***** Task material

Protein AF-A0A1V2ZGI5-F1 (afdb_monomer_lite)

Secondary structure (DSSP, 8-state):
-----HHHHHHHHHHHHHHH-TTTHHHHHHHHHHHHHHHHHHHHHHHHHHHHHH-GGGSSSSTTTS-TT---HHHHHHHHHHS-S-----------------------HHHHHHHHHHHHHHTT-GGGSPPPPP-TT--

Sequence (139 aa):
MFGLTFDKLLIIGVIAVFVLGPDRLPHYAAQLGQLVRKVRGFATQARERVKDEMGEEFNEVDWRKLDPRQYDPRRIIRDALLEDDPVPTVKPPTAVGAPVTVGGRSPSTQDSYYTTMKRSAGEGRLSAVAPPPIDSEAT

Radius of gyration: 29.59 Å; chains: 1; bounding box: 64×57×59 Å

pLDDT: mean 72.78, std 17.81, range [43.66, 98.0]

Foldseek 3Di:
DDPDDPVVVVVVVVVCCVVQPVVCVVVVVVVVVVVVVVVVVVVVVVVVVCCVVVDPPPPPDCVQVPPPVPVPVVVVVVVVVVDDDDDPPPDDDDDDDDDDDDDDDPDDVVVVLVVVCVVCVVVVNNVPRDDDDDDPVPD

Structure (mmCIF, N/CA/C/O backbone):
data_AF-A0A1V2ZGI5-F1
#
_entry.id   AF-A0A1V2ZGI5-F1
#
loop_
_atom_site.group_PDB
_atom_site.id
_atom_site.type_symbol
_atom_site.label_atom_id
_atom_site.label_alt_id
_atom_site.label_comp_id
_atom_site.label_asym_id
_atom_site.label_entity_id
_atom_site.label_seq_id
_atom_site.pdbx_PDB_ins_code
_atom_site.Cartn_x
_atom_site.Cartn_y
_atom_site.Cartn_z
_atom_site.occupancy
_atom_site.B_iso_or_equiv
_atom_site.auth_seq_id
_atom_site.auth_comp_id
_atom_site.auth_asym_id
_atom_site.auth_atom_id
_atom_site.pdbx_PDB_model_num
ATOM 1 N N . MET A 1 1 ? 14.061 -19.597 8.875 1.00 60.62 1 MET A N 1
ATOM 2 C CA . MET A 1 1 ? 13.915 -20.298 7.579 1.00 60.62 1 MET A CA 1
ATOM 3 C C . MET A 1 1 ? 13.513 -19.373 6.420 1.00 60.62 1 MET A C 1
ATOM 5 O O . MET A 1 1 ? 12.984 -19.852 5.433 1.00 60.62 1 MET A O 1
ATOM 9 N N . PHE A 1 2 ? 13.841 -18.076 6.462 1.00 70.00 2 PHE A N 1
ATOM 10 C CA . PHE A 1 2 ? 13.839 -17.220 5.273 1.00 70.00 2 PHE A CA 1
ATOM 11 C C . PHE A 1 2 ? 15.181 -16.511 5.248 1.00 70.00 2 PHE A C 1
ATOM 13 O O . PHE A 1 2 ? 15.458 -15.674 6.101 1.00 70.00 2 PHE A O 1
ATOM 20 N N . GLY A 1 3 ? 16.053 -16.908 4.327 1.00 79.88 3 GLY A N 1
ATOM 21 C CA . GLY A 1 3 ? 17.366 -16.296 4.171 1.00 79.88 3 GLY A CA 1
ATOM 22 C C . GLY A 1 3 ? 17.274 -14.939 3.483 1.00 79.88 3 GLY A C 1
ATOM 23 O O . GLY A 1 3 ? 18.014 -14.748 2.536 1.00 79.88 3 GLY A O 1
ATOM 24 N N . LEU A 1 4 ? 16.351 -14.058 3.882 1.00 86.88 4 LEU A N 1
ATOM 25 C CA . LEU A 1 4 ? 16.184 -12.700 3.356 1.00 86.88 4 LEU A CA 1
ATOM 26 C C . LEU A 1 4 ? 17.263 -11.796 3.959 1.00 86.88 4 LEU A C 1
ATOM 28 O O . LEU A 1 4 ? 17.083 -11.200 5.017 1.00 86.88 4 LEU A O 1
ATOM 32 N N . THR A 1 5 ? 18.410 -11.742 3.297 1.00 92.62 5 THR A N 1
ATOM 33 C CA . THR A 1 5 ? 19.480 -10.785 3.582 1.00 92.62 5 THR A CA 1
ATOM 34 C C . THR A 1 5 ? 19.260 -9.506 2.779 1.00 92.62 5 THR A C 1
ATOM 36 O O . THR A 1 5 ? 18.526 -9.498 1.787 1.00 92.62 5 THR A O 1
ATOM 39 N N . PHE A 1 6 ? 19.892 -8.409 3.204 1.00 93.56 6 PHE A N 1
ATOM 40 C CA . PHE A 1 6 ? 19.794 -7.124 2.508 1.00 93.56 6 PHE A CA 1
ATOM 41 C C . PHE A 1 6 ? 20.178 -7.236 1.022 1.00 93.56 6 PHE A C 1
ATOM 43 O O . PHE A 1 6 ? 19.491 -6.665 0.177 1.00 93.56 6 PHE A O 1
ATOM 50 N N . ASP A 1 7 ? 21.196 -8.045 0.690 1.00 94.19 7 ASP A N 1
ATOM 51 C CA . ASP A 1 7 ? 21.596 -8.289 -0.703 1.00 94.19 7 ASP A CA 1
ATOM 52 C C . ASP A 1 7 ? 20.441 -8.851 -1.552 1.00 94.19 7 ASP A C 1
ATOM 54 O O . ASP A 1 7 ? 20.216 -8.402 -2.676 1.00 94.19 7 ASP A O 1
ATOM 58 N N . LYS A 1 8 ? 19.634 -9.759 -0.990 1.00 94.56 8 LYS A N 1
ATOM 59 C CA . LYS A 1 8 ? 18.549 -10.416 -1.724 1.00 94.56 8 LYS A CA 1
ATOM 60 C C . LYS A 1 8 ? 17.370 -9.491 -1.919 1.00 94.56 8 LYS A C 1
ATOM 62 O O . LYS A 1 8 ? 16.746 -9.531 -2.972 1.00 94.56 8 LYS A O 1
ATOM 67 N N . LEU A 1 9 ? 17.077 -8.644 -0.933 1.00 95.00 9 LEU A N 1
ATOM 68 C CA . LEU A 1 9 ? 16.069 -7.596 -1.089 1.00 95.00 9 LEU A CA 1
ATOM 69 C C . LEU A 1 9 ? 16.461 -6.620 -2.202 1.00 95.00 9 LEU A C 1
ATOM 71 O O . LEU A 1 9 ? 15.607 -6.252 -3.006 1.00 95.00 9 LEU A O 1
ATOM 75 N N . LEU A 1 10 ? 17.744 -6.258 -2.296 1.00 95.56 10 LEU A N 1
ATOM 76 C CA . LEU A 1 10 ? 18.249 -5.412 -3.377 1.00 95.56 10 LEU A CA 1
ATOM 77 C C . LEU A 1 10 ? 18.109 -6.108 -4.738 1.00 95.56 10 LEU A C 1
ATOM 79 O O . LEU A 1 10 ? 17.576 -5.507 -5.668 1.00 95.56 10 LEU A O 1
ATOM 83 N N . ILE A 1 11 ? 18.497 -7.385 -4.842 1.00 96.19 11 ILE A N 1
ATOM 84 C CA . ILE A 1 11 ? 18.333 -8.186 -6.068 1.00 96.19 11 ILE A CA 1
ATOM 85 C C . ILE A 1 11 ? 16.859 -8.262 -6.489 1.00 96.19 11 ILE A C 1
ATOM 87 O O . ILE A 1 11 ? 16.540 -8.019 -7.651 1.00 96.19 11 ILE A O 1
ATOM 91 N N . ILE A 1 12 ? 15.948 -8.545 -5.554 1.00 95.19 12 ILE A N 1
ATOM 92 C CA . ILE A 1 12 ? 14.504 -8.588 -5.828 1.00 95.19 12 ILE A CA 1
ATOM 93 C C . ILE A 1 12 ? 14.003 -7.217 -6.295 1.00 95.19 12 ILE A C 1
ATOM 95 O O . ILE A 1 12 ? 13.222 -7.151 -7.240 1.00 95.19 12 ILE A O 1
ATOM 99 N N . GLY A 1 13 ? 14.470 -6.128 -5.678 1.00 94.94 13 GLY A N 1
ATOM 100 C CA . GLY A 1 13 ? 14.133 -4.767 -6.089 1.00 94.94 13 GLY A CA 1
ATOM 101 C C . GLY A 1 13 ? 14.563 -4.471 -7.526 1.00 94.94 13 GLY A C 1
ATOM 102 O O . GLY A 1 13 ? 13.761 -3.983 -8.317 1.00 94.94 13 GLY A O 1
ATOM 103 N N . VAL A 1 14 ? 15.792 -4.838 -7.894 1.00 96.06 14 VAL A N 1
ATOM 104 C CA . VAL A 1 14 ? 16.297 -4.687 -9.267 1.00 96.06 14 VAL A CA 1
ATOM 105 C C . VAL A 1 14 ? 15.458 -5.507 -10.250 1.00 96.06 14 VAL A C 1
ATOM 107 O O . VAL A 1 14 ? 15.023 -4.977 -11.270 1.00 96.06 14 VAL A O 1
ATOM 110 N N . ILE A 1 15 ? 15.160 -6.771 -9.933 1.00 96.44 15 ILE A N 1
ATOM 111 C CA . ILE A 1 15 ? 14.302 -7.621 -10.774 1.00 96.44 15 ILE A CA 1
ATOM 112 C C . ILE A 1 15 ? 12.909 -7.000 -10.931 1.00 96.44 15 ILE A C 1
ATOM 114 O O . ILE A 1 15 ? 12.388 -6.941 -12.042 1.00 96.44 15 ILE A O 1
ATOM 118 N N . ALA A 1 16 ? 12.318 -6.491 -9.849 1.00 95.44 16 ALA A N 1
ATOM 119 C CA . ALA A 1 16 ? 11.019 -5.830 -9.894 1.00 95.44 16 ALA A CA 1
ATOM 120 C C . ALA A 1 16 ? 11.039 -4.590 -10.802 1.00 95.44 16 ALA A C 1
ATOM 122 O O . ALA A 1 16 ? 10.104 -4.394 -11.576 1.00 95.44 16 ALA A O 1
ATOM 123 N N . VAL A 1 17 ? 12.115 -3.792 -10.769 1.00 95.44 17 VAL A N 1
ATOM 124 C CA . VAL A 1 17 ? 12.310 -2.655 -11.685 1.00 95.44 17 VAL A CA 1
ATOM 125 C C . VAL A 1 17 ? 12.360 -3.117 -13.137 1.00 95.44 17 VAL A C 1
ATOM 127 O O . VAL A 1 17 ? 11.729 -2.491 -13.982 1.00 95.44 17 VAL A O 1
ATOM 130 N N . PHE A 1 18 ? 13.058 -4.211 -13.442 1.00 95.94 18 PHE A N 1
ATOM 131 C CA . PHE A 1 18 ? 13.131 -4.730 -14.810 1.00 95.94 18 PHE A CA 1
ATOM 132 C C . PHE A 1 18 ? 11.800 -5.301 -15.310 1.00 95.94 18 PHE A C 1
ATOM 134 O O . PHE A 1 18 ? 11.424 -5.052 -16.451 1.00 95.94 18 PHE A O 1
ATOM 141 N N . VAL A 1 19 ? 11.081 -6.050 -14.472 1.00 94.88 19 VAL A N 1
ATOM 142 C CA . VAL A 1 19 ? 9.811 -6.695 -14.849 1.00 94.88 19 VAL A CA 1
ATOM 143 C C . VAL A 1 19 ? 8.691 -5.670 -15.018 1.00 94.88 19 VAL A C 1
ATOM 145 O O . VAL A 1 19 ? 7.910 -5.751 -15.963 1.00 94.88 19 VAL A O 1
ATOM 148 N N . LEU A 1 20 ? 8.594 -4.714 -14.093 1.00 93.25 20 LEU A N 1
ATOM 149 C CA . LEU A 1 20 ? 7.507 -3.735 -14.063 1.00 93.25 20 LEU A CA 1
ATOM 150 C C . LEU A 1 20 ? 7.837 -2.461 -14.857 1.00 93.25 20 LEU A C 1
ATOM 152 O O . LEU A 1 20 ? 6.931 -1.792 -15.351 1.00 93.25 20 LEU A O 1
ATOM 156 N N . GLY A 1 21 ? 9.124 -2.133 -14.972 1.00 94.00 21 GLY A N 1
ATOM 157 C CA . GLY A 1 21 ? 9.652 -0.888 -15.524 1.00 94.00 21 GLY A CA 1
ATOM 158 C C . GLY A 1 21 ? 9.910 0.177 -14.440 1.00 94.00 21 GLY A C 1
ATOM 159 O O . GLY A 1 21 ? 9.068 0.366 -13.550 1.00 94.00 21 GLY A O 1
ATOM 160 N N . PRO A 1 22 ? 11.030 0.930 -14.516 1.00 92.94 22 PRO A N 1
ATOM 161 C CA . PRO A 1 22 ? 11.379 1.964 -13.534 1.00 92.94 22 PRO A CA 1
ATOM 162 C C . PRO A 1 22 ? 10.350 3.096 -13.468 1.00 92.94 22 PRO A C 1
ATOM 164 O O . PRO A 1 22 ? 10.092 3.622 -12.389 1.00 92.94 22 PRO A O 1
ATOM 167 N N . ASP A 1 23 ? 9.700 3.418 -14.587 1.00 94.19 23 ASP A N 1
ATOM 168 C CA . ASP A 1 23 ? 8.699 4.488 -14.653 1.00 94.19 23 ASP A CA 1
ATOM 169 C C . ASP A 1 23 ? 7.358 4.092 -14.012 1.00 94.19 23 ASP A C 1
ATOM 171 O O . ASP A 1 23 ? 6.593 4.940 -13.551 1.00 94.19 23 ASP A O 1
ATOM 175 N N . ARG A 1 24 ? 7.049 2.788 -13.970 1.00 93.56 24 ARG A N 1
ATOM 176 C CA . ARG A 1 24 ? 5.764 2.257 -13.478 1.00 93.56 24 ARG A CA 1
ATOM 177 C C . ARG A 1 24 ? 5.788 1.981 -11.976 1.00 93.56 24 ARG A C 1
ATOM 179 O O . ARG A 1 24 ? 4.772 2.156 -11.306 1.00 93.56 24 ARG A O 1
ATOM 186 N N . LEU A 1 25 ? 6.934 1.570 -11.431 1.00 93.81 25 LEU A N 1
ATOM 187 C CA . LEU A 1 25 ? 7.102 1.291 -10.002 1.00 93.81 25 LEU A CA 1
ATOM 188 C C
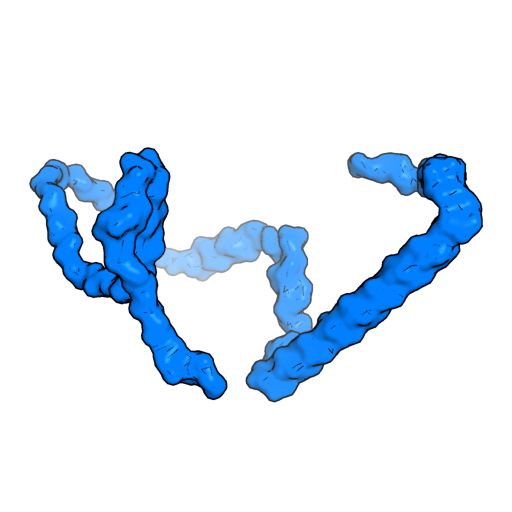 . LEU A 1 25 ? 6.651 2.419 -9.061 1.00 93.81 25 LEU A C 1
ATOM 190 O O . LEU A 1 25 ? 5.872 2.123 -8.153 1.00 93.81 25 LEU A O 1
ATOM 194 N N . PRO A 1 26 ? 7.071 3.690 -9.237 1.00 93.25 26 PRO A N 1
ATOM 195 C CA . PRO A 1 26 ? 6.655 4.764 -8.336 1.00 93.25 26 PRO A CA 1
ATOM 196 C C . PRO A 1 26 ? 5.143 5.000 -8.394 1.00 93.25 26 PRO A C 1
ATOM 198 O O . PRO A 1 26 ? 4.528 5.296 -7.372 1.00 93.25 26 PRO A O 1
ATOM 201 N N . HIS A 1 27 ? 4.526 4.797 -9.561 1.00 95.06 27 HIS A N 1
ATOM 202 C CA . HIS A 1 27 ? 3.080 4.895 -9.717 1.00 95.06 27 HIS A CA 1
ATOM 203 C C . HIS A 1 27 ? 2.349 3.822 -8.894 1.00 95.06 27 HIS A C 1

**********

Exercise details: In the listing above, find the line holding "ATOM 10 C CA" and the line holding "ATOM 23 O O", then output those two lines and every line between them exactly.

Completed task:
ATOM 10 C CA . PHE A 1 2 ? 13.839 -17.220 5.273 1.00 70.00 2 PHE A CA 1
ATOM 11 C C . PHE A 1 2 ? 15.181 -16.511 5.248 1.00 70.00 2 PHE A C 1
ATOM 13 O O . PHE A 1 2 ? 15.458 -15.674 6.101 1.00 70.00 2 PHE A O 1
ATOM 20 N N . GLY A 1 3 ? 16.053 -16.908 4.327 1.00 79.88 3 GLY A N 1
ATOM 21 C CA . GLY A 1 3 ? 17.366 -16.296 4.171 1.00 79.88 3 GLY A CA 1
ATOM 22 C C . GLY A 1 3 ? 17.274 -14.939 3.483 1.00 79.88 3 GLY A C 1
ATOM 23 O O . GLY A 1 3 ? 18.014 -14.748 2.536 1.00 79.88 3 GLY A O 1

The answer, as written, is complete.